葉染拎著買來的食物進入,路過雁朔時眸光霎時狠厲陰翳,能將人嚇出毛病來。
面對安垚,他又是另一副人畜無害的面孔,葉染從麻袋中掏出買來的市井零食好幾種,一個個的都擺在安垚面前,道:“這些都是平時我喜愛吃的,你嘗嘗。

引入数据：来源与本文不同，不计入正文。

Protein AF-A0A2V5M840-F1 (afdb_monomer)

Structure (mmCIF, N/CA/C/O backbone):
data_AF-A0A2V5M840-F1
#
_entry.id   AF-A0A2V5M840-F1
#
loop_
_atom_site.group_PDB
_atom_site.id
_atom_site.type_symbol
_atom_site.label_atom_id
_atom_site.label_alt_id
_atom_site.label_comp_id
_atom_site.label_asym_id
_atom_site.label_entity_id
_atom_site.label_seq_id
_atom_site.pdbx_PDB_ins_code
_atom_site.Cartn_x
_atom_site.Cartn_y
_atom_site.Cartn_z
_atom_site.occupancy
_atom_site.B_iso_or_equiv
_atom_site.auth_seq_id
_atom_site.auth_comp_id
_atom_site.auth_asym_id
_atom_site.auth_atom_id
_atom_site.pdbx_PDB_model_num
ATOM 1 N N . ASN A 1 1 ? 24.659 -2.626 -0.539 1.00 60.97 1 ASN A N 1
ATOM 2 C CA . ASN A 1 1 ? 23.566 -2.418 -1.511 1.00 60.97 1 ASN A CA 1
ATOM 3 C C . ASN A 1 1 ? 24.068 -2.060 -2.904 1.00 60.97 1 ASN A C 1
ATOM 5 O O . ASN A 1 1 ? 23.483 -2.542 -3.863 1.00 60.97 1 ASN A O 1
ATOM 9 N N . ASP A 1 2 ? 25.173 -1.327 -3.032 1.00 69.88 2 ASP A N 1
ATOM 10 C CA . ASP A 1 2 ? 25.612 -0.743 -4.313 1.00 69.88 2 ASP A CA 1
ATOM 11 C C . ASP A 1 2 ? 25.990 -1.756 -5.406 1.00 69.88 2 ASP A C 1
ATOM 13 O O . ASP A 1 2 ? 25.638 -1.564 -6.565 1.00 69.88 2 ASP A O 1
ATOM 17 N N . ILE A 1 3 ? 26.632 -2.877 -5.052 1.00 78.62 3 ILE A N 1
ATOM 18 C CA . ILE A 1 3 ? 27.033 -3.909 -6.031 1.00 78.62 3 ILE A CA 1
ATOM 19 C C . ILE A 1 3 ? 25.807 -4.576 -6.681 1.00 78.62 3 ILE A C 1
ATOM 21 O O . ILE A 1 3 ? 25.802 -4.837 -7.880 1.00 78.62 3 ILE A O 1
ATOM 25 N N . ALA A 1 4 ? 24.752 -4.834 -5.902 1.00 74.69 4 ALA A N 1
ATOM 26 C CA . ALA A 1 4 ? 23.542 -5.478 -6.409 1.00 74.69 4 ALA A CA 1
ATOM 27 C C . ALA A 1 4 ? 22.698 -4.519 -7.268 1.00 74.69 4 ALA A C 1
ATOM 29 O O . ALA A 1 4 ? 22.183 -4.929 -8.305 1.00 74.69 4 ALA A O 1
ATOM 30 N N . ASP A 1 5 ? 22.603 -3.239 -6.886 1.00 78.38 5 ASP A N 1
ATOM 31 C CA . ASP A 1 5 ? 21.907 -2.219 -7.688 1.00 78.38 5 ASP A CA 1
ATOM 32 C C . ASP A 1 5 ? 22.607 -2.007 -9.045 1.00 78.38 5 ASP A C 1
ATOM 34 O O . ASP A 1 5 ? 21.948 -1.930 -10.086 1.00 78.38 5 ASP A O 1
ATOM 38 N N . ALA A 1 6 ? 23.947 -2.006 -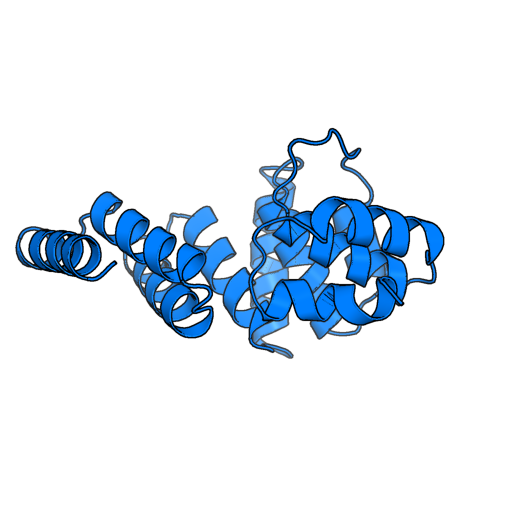9.054 1.00 79.44 6 ALA A N 1
ATOM 39 C CA . ALA A 1 6 ? 24.745 -1.945 -10.277 1.00 79.44 6 ALA A CA 1
ATOM 40 C C . ALA A 1 6 ? 24.518 -3.171 -11.177 1.00 79.44 6 ALA A C 1
ATOM 42 O O . ALA A 1 6 ? 24.240 -3.007 -12.364 1.00 79.44 6 ALA A O 1
ATOM 43 N N . ALA A 1 7 ? 24.537 -4.383 -10.613 1.00 79.38 7 ALA A N 1
ATOM 44 C CA . ALA A 1 7 ? 24.313 -5.615 -11.371 1.00 79.38 7 ALA A CA 1
ATOM 45 C C . ALA A 1 7 ? 22.932 -5.650 -12.051 1.00 79.38 7 ALA A C 1
ATOM 47 O O . ALA A 1 7 ? 22.823 -6.020 -13.220 1.00 79.38 7 ALA A O 1
ATOM 48 N N . PHE A 1 8 ? 21.874 -5.218 -11.356 1.00 83.88 8 PHE A N 1
ATOM 49 C CA . PHE A 1 8 ? 20.546 -5.124 -11.966 1.00 83.88 8 PHE A CA 1
ATOM 50 C C . PHE A 1 8 ? 20.465 -4.023 -13.024 1.00 83.88 8 PHE A C 1
ATOM 52 O O . PHE A 1 8 ? 19.822 -4.208 -14.056 1.00 83.88 8 PHE A O 1
ATOM 59 N N . SER A 1 9 ? 21.131 -2.891 -12.797 1.00 78.75 9 SER A N 1
ATOM 60 C CA . SER A 1 9 ? 21.194 -1.806 -13.780 1.00 78.75 9 SER A CA 1
ATOM 61 C C . SER A 1 9 ? 21.902 -2.248 -15.062 1.00 78.75 9 SER A C 1
ATOM 63 O O . SER A 1 9 ? 21.450 -1.922 -16.157 1.00 78.75 9 SER A O 1
ATOM 65 N N . ASP A 1 10 ? 22.973 -3.033 -14.947 1.00 80.25 10 ASP A N 1
ATOM 66 C CA . ASP A 1 10 ? 23.677 -3.590 -16.100 1.00 80.25 10 ASP A CA 1
ATOM 67 C C . ASP A 1 10 ? 22.846 -4.659 -16.822 1.00 80.25 10 ASP A C 1
ATOM 69 O O . ASP A 1 10 ? 22.803 -4.657 -18.052 1.00 80.25 10 ASP A O 1
ATOM 73 N N . ALA A 1 11 ? 22.098 -5.495 -16.095 1.00 75.81 11 ALA A N 1
ATOM 74 C CA . ALA A 1 11 ? 21.162 -6.443 -16.703 1.00 75.81 11 ALA A CA 1
ATOM 75 C C . ALA A 1 11 ? 20.087 -5.739 -17.557 1.00 75.81 11 ALA A C 1
ATOM 77 O O . ALA A 1 11 ? 19.788 -6.194 -18.659 1.00 75.81 11 ALA A O 1
ATOM 78 N N . ILE A 1 12 ? 19.562 -4.593 -17.102 1.00 82.00 12 ILE A N 1
ATOM 79 C CA . ILE A 1 12 ? 18.579 -3.792 -17.858 1.00 82.00 12 ILE A CA 1
ATOM 80 C C . ILE A 1 12 ? 19.197 -3.175 -19.125 1.00 82.00 12 ILE A C 1
ATOM 82 O O . ILE A 1 12 ? 18.517 -3.052 -20.142 1.00 82.00 12 ILE A O 1
ATOM 86 N N . LYS A 1 13 ? 20.487 -2.807 -19.107 1.00 80.25 13 LYS A N 1
ATOM 87 C CA . LYS A 1 13 ? 21.181 -2.314 -20.316 1.00 80.25 13 LYS A CA 1
ATOM 88 C C . LYS A 1 13 ? 21.297 -3.393 -21.393 1.00 80.25 13 LYS A C 1
ATOM 90 O O . LYS A 1 13 ? 21.288 -3.062 -22.575 1.00 80.25 13 LYS A O 1
ATOM 95 N N . VAL A 1 14 ? 21.432 -4.656 -20.988 1.00 76.00 14 VAL A N 1
ATOM 96 C CA . VAL A 1 14 ? 21.506 -5.806 -21.903 1.00 76.00 14 VAL A CA 1
ATOM 97 C C . VAL A 1 14 ? 20.112 -6.194 -22.396 1.00 76.00 14 VAL A C 1
ATOM 99 O O . VAL A 1 14 ? 19.920 -6.417 -23.589 1.00 76.00 14 VAL A O 1
ATOM 102 N N . GLU A 1 15 ? 19.129 -6.226 -21.497 1.00 77.06 15 GLU A N 1
ATOM 103 C CA . GLU A 1 15 ? 17.739 -6.542 -21.805 1.00 77.06 15 GLU A CA 1
ATOM 104 C C . GLU A 1 15 ? 16.796 -5.521 -21.152 1.00 77.06 15 GLU A C 1
ATOM 106 O O . GLU A 1 15 ? 16.469 -5.594 -19.965 1.00 77.06 15 GLU A O 1
ATOM 111 N N . LEU A 1 16 ? 16.298 -4.586 -21.968 1.00 74.88 16 LEU A N 1
ATOM 112 C CA . LEU A 1 16 ? 15.481 -3.449 -21.519 1.00 74.88 16 LEU A CA 1
ATOM 113 C C . LEU A 1 16 ? 14.195 -3.850 -20.775 1.00 74.88 16 LEU A C 1
ATOM 115 O O . LEU A 1 16 ? 13.670 -3.062 -19.993 1.00 74.88 16 LEU A O 1
ATOM 119 N N . LYS A 1 17 ? 13.680 -5.066 -20.998 1.00 82.00 17 LYS A N 1
ATOM 120 C CA . LYS A 1 17 ? 12.504 -5.621 -20.308 1.00 82.00 17 LYS A CA 1
ATOM 121 C C . LYS A 1 17 ? 12.849 -6.843 -19.448 1.00 82.00 17 LYS A C 1
ATOM 123 O O . LYS A 1 17 ? 12.106 -7.821 -19.428 1.00 82.00 17 LYS A O 1
ATOM 128 N N . ASN A 1 18 ? 13.937 -6.777 -18.685 1.00 87.00 18 ASN A N 1
ATOM 129 C CA . ASN A 1 18 ? 14.265 -7.814 -17.709 1.00 87.00 18 ASN A CA 1
ATOM 130 C C . ASN A 1 18 ? 13.460 -7.645 -16.399 1.00 87.00 18 ASN A C 1
ATOM 132 O O . ASN A 1 18 ? 13.842 -6.886 -15.504 1.00 87.00 18 ASN A O 1
ATOM 136 N N . ARG A 1 19 ? 12.334 -8.361 -16.258 1.00 88.56 19 ARG A N 1
ATOM 137 C CA . ARG A 1 19 ? 11.431 -8.241 -15.090 1.00 88.56 19 ARG A CA 1
ATOM 138 C C . ARG A 1 19 ? 12.107 -8.583 -13.760 1.00 88.56 19 ARG A C 1
ATOM 140 O O . ARG A 1 19 ? 11.772 -7.976 -12.739 1.00 88.56 19 ARG A O 1
ATOM 147 N N . GLU A 1 20 ? 13.036 -9.534 -13.754 1.00 88.69 20 GLU A N 1
ATOM 148 C CA . GLU A 1 20 ? 13.749 -9.959 -12.545 1.00 88.69 20 GLU A CA 1
ATOM 149 C C . GLU A 1 20 ? 14.693 -8.870 -12.038 1.00 88.69 20 GLU A C 1
ATOM 151 O O . GLU A 1 20 ? 14.695 -8.573 -10.843 1.00 88.69 20 GLU A O 1
ATOM 156 N N . ALA A 1 21 ? 15.419 -8.206 -12.941 1.00 89.94 21 ALA A N 1
ATOM 157 C CA . ALA A 1 21 ? 16.309 -7.107 -12.588 1.00 89.94 21 ALA A CA 1
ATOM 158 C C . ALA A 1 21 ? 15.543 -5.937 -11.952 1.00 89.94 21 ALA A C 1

”
安垚看著桌上的糖人兒、糖葫蘆、蜜餞……眸中閃爍起欣喜的光芒。
葉染捏起一個蜜餞塞入她口中,問:“好吃嗎?”
安垚嚼了嚼,甜味從口中散開,甚是香甜。
她點點頭表示喜歡。
兩人的互動猶如一對相愛已久的老夫老妻,完全被忽視的雁朔早已目瞪口呆,驚恐萬狀。
葉染笑容微淺,眼神十分寵溺的看著安垚。
他連續喂了安垚兩三口蜜餞堅果,只覺得她神色呆呆的,鼓著腮幫子咀嚼食物的樣子像只松鼠般有趣。
安垚抬頭看看他,明明是笑著的,可她總感覺葉染似乎不太待見這個朋友。
眼看他又拿了塊小果喂了過來,她連忙身子往后一挪,表示不想再吃了。
太甜,吃多了有些膩。
見狀葉染拋起小果吃進口中,嚼了兩下吞咽后才緩緩轉頭看向雁朔。
似笑非笑道:“你怎知我住此處?”
雁朔從努力想法子法溜走的思緒中回過神兒,嘴角微抽,不知該如何應答。
“我……”
葉染眸光一暗:“哦~你探查我?”
雁朔趕忙否認:“不是我,是……是杜緋月!你也知道,她對你……“
只見少年臉色轉陰,雁朔看了眼一臉茫然的安垚,生怕漏出些她不該知曉的,于是止住嘴不敢再往下說。
安垚眨眨眼睛,忽覺寒冷,伸手將衣領拽了拽,她本以為葉染是孤苦伶仃一個人游走在江湖中,不曾想他居然還有這么多好友,自心底為他高興。
屋內氣氛微妙
,于安垚看來,是兩個好友相見甚歡,于雁朔而言,是生死難料。